The yellow circles represent the output values mentioned above, and the green boxes represent descriptor vectors calculated using local gradient information.

These raw position/scale/orientation values won't immediately work for logistic regression purposes because each value on its own doesn't mean anything - I need a one-value representation of each SIFT frame. A way of doing this is generating a "codebook" of similar features across the training data and using the codebook to generate histograms for classification. This concept is visualized below from Kinnunen et al. 2009:

A commonly used codebook creation method is to run k-means and then use the cluster centers as a codevectors (for SIFT we could run k-means on the descriptor vectors). Defining a number of codevectors, one can then define similarity bins centered around each codevector.

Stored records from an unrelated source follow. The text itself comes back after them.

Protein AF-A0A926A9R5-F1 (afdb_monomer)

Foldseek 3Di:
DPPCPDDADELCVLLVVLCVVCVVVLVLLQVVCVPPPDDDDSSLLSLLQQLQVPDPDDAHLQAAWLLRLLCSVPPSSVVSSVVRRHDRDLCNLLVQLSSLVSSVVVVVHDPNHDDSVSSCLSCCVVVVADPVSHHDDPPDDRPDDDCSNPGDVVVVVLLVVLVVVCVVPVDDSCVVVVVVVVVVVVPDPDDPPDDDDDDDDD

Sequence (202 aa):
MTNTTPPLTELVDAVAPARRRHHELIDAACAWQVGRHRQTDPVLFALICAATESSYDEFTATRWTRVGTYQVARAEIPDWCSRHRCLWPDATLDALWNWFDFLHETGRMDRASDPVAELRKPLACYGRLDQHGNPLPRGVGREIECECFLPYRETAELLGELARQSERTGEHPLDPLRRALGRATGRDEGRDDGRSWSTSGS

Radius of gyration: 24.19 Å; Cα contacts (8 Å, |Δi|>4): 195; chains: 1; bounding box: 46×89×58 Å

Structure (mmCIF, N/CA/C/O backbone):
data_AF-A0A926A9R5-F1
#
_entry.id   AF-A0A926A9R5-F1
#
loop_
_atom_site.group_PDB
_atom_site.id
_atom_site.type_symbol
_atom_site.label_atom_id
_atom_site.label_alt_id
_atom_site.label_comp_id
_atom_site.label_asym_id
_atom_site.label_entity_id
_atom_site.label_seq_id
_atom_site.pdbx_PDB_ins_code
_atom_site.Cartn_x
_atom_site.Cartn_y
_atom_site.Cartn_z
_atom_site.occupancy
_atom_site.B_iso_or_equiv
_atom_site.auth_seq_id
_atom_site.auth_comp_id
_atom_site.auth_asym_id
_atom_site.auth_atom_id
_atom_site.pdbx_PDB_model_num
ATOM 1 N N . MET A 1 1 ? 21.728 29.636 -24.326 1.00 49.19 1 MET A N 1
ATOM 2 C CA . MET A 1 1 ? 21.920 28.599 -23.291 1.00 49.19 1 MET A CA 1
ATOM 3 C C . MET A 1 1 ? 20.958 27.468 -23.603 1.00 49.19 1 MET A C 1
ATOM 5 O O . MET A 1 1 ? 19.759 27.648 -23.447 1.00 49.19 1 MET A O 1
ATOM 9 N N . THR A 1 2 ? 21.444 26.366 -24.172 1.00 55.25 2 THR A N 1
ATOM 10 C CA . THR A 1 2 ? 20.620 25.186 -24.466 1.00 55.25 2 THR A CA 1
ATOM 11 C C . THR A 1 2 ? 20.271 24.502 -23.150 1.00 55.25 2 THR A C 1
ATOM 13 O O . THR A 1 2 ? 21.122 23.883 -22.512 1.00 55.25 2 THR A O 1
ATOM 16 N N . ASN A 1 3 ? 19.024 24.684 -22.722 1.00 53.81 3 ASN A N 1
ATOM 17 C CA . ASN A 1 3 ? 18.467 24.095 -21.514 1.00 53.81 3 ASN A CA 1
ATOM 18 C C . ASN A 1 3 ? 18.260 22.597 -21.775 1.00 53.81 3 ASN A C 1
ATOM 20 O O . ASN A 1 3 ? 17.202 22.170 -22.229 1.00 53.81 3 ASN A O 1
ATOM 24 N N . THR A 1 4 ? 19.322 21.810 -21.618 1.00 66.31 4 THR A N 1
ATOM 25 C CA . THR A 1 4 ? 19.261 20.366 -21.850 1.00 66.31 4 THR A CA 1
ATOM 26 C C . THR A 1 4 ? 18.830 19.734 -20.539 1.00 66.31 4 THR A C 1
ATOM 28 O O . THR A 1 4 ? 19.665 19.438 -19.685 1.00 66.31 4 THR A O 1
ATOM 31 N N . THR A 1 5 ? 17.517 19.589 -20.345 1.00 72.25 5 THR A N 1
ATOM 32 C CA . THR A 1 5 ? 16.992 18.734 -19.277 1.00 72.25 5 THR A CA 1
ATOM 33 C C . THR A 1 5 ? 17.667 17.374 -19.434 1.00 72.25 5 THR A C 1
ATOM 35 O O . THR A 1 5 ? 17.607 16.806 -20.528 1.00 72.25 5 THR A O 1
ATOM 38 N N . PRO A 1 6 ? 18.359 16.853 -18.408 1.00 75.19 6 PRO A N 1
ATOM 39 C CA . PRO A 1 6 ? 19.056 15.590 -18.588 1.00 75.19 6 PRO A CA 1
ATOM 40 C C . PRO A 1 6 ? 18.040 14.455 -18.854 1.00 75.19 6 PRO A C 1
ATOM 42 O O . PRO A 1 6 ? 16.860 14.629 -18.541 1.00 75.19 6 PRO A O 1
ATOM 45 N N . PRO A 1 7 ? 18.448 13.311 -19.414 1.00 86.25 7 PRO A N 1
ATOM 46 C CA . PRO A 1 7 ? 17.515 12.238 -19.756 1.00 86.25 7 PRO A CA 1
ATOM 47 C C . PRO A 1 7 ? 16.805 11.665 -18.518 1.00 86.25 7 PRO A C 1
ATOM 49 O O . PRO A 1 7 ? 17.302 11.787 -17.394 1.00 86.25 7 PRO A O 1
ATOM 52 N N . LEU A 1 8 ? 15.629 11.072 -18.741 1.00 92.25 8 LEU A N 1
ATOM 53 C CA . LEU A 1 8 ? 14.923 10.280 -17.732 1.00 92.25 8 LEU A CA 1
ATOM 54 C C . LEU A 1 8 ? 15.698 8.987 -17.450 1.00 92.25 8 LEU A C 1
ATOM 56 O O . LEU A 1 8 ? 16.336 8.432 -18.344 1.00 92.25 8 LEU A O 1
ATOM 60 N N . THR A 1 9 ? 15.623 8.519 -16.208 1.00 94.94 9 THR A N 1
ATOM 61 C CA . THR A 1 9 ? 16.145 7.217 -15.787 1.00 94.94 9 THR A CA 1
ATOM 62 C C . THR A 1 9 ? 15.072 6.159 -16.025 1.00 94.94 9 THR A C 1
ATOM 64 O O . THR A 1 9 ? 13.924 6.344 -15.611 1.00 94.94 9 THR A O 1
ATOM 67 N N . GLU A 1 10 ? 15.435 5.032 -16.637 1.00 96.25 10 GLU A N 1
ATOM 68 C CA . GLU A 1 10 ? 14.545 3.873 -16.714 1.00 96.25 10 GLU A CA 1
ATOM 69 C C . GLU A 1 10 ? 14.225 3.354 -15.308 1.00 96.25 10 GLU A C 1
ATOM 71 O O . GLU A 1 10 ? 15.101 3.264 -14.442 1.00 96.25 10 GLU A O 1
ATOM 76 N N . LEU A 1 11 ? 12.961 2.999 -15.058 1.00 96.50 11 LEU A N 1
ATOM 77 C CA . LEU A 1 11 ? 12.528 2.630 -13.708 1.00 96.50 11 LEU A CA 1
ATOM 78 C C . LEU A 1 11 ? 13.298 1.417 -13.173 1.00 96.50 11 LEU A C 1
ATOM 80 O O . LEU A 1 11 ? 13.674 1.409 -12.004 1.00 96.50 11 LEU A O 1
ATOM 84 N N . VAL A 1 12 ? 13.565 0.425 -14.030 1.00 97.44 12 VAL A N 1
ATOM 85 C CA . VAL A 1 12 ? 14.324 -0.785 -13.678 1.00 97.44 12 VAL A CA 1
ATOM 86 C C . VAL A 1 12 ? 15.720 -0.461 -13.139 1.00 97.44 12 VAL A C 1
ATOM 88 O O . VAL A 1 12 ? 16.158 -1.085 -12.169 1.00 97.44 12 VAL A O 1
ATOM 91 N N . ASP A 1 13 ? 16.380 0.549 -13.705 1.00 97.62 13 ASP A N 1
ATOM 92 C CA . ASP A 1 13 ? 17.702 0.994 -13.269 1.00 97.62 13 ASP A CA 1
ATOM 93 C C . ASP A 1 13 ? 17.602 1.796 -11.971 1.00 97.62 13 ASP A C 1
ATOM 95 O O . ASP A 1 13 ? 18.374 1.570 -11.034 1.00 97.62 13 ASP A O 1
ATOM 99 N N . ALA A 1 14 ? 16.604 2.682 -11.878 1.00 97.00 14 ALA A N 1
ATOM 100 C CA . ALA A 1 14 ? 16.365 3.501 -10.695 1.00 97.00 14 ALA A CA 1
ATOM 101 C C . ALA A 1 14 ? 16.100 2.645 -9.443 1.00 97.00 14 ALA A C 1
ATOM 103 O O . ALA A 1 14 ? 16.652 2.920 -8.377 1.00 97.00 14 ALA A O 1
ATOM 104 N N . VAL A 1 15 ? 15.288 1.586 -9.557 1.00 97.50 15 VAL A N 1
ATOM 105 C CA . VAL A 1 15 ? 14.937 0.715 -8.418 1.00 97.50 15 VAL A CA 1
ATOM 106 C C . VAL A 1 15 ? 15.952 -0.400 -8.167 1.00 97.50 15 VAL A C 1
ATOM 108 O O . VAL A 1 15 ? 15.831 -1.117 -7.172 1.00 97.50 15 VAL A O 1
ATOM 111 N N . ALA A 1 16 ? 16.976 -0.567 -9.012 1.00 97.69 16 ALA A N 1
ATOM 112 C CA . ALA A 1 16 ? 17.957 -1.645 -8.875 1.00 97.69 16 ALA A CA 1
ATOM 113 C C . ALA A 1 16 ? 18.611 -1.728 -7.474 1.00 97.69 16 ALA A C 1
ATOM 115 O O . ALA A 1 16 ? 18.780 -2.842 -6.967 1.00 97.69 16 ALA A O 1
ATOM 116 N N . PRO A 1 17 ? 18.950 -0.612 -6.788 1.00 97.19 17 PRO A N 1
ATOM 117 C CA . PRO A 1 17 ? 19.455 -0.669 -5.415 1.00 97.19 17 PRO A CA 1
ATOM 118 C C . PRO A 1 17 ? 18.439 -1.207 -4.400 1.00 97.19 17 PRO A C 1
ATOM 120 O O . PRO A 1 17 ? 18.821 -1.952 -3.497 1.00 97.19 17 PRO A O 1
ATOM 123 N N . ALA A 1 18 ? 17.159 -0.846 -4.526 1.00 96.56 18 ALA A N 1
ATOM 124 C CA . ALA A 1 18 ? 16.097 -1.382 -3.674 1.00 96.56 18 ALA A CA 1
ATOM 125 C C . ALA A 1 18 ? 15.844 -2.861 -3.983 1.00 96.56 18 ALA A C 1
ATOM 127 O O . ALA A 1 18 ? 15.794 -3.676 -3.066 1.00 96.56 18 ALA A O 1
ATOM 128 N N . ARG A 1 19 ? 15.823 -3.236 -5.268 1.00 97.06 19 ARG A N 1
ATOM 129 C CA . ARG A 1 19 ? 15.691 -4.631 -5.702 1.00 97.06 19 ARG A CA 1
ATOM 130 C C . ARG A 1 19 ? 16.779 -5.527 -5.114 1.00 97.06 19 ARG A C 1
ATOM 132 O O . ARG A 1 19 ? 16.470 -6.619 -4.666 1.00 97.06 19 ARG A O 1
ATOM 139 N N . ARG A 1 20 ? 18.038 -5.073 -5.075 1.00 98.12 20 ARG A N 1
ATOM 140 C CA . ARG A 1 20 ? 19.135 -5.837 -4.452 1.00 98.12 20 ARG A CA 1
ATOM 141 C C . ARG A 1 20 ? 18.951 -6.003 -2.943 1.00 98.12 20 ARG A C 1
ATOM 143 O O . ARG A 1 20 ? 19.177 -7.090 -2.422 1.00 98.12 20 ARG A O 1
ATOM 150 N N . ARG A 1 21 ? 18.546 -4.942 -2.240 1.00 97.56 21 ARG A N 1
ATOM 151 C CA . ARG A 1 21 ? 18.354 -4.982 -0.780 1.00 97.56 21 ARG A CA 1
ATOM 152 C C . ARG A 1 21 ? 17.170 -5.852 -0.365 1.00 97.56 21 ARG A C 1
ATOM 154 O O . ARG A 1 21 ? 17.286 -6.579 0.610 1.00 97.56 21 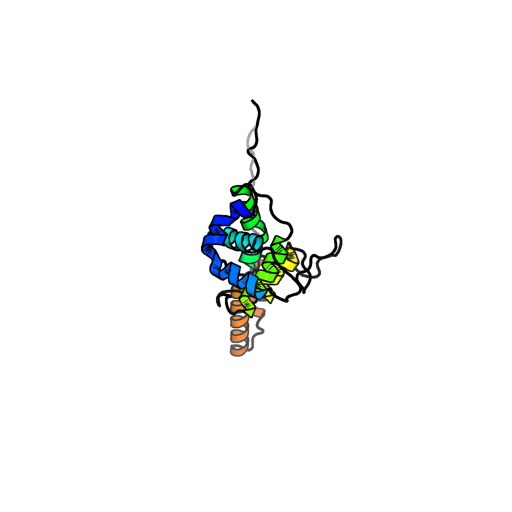ARG A O 1
ATOM 161 N N . HIS A 1 22 ? 16.083 -5.827 -1.135 1.00 97.50 22 HIS A N 1
ATOM 162 C CA . HIS A 1 22 ? 14.847 -6.571 -0.855 1.00 97.50 22 HIS A CA 1
ATOM 163 C C . HIS A 1 22 ? 14.679 -7.827 -1.712 1.00 97.50 22 HIS A C 1
ATOM 165 O O . HIS A 1 22 ? 13.560 -8.314 -1.855 1.00 97.50 22 HIS A O 1
ATOM 171 N N . HIS A 1 23 ? 15.761 -8.344 -2.306 1.00 98.12 23 HIS A N 1
ATOM 172 C CA . HIS A 1 23 ? 15.676 -9.424 -3.293 1.00 98.12 23 HIS A CA 1
ATOM 173 C C . HIS A 1 23 ? 14.931 -10.648 -2.748 1.00 98.12 23 HIS A C 1
ATOM 175 O O . HIS A 1 23 ? 14.021 -11.125 -3.408 1.00 98.12 23 HIS A O 1
ATOM 181 N N . GLU A 1 24 ? 15.200 -11.077 -1.511 1.00 98.31 24 GLU A N 1
ATOM 182 C CA . GLU A 1 24 ? 14.510 -12.223 -0.901 1.00 98.31 24 GLU A CA 1
ATOM 183 C C . GLU A 1 24 ? 12.988 -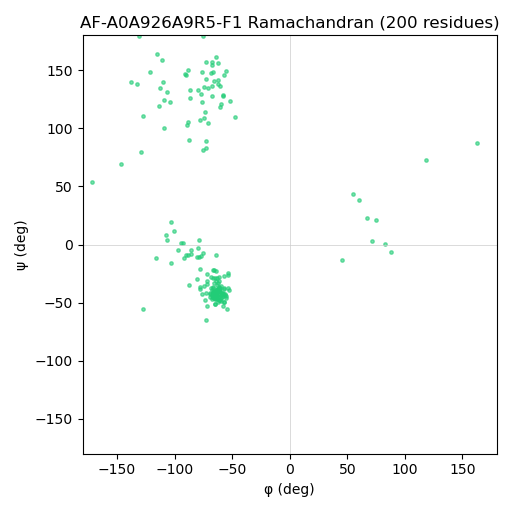12.026 -0.813 1.00 98.31 24 GLU A C 1
ATOM 185 O O . GLU A 1 24 ? 12.213 -12.942 -1.093 1.00 98.31 24 GLU A O 1
ATOM 190 N N . LEU A 1 25 ? 12.543 -10.821 -0.442 1.00 98.31 25 LEU A N 1
ATOM 191 C CA . LEU A 1 25 ? 11.122 -10.503 -0.308 1.00 98.31 25 LEU A CA 1
ATOM 192 C C . LEU A 1 25 ? 10.448 -10.390 -1.680 1.00 98.31 25 LEU A C 1
ATOM 194 O O . LEU A 1 25 ? 9.344 -10.901 -1.870 1.00 98.31 25 LEU A O 1
ATOM 198 N N . ILE A 1 26 ? 11.123 -9.752 -2.638 1.00 98.50 26 ILE A N 1
ATOM 199 C CA . ILE A 1 26 ? 10.635 -9.582 -4.009 1.00 98.50 26 ILE A CA 1
ATOM 200 C C . ILE A 1 26 ? 10.567 -10.936 -4.719 1.00 98.50 26 ILE A C 1
ATOM 202 O O . ILE A 1 26 ? 9.545 -11.244 -5.327 1.00 98.50 26 ILE A O 1
ATOM 206 N N . ASP A 1 27 ? 11.596 -11.772 -4.603 1.00 98.44 27 ASP A N 1
ATOM 207 C CA . ASP A 1 27 ? 11.638 -13.106 -5.205 1.00 98.44 27 ASP A CA 1
ATOM 208 C C . ASP A 1 27 ? 10.548 -14.007 -4.610 1.00 98.44 27 ASP A C 1
ATOM 210 O O . ASP A 1 27 ? 9.861 -14.719 -5.345 1.00 98.44 27 ASP A O 1
ATOM 214 N N . ALA A 1 28 ? 10.302 -13.915 -3.297 1.00 98.50 28 ALA A N 1
ATOM 215 C CA . ALA A 1 28 ? 9.179 -14.596 -2.659 1.00 98.50 28 ALA A CA 1
ATOM 216 C C . ALA A 1 28 ? 7.819 -14.112 -3.195 1.00 98.50 28 ALA A C 1
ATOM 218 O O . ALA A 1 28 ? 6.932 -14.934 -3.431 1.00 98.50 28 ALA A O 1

So for next week I'll focus on generating a codebook of SIFT features, creating feature histograms for each image, and running logistic regression on SIFT and HoC.

My MATLAB aside:

MATLAB can store images in 64-bit (double), 32-bit (single), 16-bit (uint16), or 8-bit (uint8) form. double is MATLAB's standard 64-bit representation of numeric data. Storing images in uint8 form is a good idea for using less storage space, but many MATLAB operations are carried out on the double form.

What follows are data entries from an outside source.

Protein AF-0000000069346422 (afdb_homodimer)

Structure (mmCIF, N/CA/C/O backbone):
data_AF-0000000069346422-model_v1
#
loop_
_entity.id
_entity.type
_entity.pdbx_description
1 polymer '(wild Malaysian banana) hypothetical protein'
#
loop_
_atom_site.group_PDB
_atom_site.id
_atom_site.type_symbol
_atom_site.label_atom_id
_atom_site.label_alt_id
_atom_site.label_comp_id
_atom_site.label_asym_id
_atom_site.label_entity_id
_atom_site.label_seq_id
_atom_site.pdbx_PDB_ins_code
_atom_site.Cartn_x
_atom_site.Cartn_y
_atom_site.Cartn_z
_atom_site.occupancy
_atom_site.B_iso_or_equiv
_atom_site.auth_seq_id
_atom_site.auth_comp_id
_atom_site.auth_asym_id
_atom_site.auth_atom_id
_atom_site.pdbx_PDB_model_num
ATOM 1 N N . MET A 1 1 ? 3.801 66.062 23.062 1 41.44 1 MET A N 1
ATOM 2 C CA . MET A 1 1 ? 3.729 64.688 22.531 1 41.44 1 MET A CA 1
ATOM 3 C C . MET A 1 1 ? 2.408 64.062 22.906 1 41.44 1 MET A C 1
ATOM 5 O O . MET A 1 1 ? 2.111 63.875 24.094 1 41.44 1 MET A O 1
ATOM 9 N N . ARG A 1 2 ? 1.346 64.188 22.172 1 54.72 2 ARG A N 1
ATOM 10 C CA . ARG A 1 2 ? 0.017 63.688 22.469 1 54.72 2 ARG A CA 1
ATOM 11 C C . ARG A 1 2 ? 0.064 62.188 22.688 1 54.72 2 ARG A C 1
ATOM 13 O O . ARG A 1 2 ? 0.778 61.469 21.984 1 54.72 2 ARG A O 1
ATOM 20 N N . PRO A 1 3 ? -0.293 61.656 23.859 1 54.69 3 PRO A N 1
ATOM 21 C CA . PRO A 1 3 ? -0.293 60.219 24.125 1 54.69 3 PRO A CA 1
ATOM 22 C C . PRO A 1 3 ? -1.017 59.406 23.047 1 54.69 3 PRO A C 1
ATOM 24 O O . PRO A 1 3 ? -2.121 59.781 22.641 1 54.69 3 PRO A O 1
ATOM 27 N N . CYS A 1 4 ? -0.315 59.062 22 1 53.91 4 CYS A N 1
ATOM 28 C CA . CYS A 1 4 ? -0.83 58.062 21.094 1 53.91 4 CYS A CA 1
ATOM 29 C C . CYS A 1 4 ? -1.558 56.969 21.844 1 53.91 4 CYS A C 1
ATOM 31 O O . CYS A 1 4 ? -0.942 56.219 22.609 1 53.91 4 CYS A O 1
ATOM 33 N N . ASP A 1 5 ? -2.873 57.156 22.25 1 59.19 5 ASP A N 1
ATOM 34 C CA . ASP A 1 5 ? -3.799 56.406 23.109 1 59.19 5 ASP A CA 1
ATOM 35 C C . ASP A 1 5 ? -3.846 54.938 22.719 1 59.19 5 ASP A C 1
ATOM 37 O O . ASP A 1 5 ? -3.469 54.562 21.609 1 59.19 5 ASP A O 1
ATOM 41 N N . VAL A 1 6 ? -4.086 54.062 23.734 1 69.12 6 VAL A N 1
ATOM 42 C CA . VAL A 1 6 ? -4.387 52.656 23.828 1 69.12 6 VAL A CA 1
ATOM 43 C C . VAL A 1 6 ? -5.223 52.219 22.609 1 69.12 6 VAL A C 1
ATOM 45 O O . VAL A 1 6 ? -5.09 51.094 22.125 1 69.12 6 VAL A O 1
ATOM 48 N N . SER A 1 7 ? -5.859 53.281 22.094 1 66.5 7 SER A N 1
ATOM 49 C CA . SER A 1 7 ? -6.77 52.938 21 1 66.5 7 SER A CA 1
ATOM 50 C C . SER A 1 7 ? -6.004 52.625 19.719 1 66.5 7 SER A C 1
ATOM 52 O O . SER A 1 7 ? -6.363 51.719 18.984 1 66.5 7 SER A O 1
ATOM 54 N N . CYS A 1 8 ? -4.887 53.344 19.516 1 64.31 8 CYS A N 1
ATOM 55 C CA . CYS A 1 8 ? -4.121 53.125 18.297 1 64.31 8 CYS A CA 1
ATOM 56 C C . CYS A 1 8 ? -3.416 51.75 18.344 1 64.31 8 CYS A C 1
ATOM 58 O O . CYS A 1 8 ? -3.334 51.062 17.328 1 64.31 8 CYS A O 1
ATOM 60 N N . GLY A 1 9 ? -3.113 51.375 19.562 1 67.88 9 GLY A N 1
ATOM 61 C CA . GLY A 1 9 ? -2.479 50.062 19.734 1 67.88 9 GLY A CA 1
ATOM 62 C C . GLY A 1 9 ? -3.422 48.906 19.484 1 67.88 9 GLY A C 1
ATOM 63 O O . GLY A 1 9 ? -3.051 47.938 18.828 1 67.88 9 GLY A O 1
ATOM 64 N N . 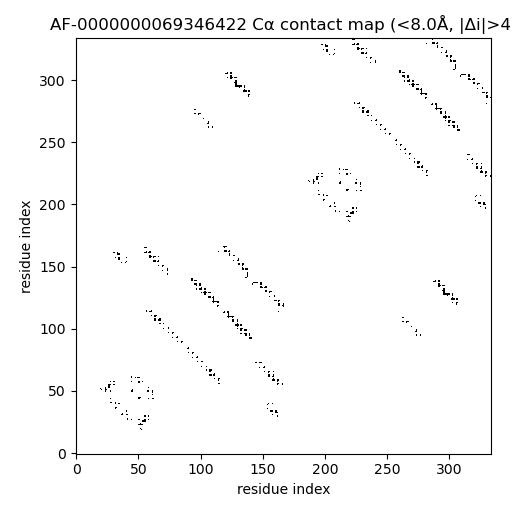LEU A 1 10 ? -4.637 49.188 20 1 73.5 10 LEU A N 1
ATOM 65 C CA . LEU A 1 10 ? -5.633 48.125 19.828 1 73.5 10 LEU A CA 1
ATOM 66 C C . LEU A 1 10 ? -6.02 48 18.359 1 73.5 10 LEU A C 1
ATOM 68 O O . LEU A 1 10 ? -6.207 46.875 17.875 1 73.5 10 LEU A O 1
ATOM 72 N N . LEU A 1 11 ? -6.105 49.125 17.656 1 70.12 11 LEU A N 1
ATOM 73 C CA . LEU A 1 11 ? -6.465 49.094 16.25 1 70.12 11 LEU A CA 1
ATOM 74 C C . LEU A 1 11 ? -5.363 48.438 15.414 1 70.12 11 LEU A C 1
ATOM 76 O O . LEU A 1 11 ? -5.652 47.719 14.461 1 70.12 11 LEU A O 1
ATOM 80 N N . LEU A 1 12 ? -4.129 48.625 15.766 1 69.81 12 LEU A N 1
ATOM 81 C CA . LEU A 1 12 ? -3.014 48 15.062 1 69.81 12 LEU A CA 1
ATOM 82 C C . LEU A 1 12 ? -2.998 46.5 15.281 1 69.81 12 LEU A C 1
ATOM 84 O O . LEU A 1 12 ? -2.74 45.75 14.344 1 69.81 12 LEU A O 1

To convert an image I to a double:

I = im2double(I)

The same can be carried out with any of the image types:

I = im2uint8(I)

I = im2uint16(I)

I = im2single(I)

Note that VLFeat asks for image input in single form.

Monday, April 16, 2012

Color Histograms + k-means

After initially attempting to write my own color histogram code (wouldn't recommend it), I found some effective code (getPatchHist.m) from a computer vision source code website, the method of which matched what I'd seen elsewhere. Essentially RGB values for each image are transformed into one value using a weighted sum of RGB values at each pixel. These values are then counted into a series of bins for each image.

Using 16^3 bins, the color histogram for Adora looks like:

The Histogram Intersection between each image was then computed by taking the sum of the intersection between all the color bins of each image, followed by summing and normalizing them.

Taking a look at the histogram intersections using imagesc, we can double-check that histograms intersect completely with themselves (diagonal values are 1). We also see that most color histograms are only distantly related, with a few that are very similar.

Running k-means on this intersection matrix, using 4 clusters and taking the closest 8 images from each cluster center, we get the following:

Cluster 1
Big black areas: 33% Romance, 37% History, 13% DietFitness, 17% SciFiFantasy

Cluster 2
Pastel colors: 24% Romance, 28% History, 36% DietFitness, 12% SciFiFantasy

Cluster 3
White with font: 11% Romance, 28% History, 56% DietFitness, 1% SciFiFantasy

Cluster 4
Bright colors: 29% Romance, 24% History, 21% DietFitness, 27% SciFiFantasy

Cluster Visualization
Taking the first 2 principle components of the histogram intersection matrix, and color-coding them according to cluster, we get:

Goals for Wed
- get familiar with VLfeat for more features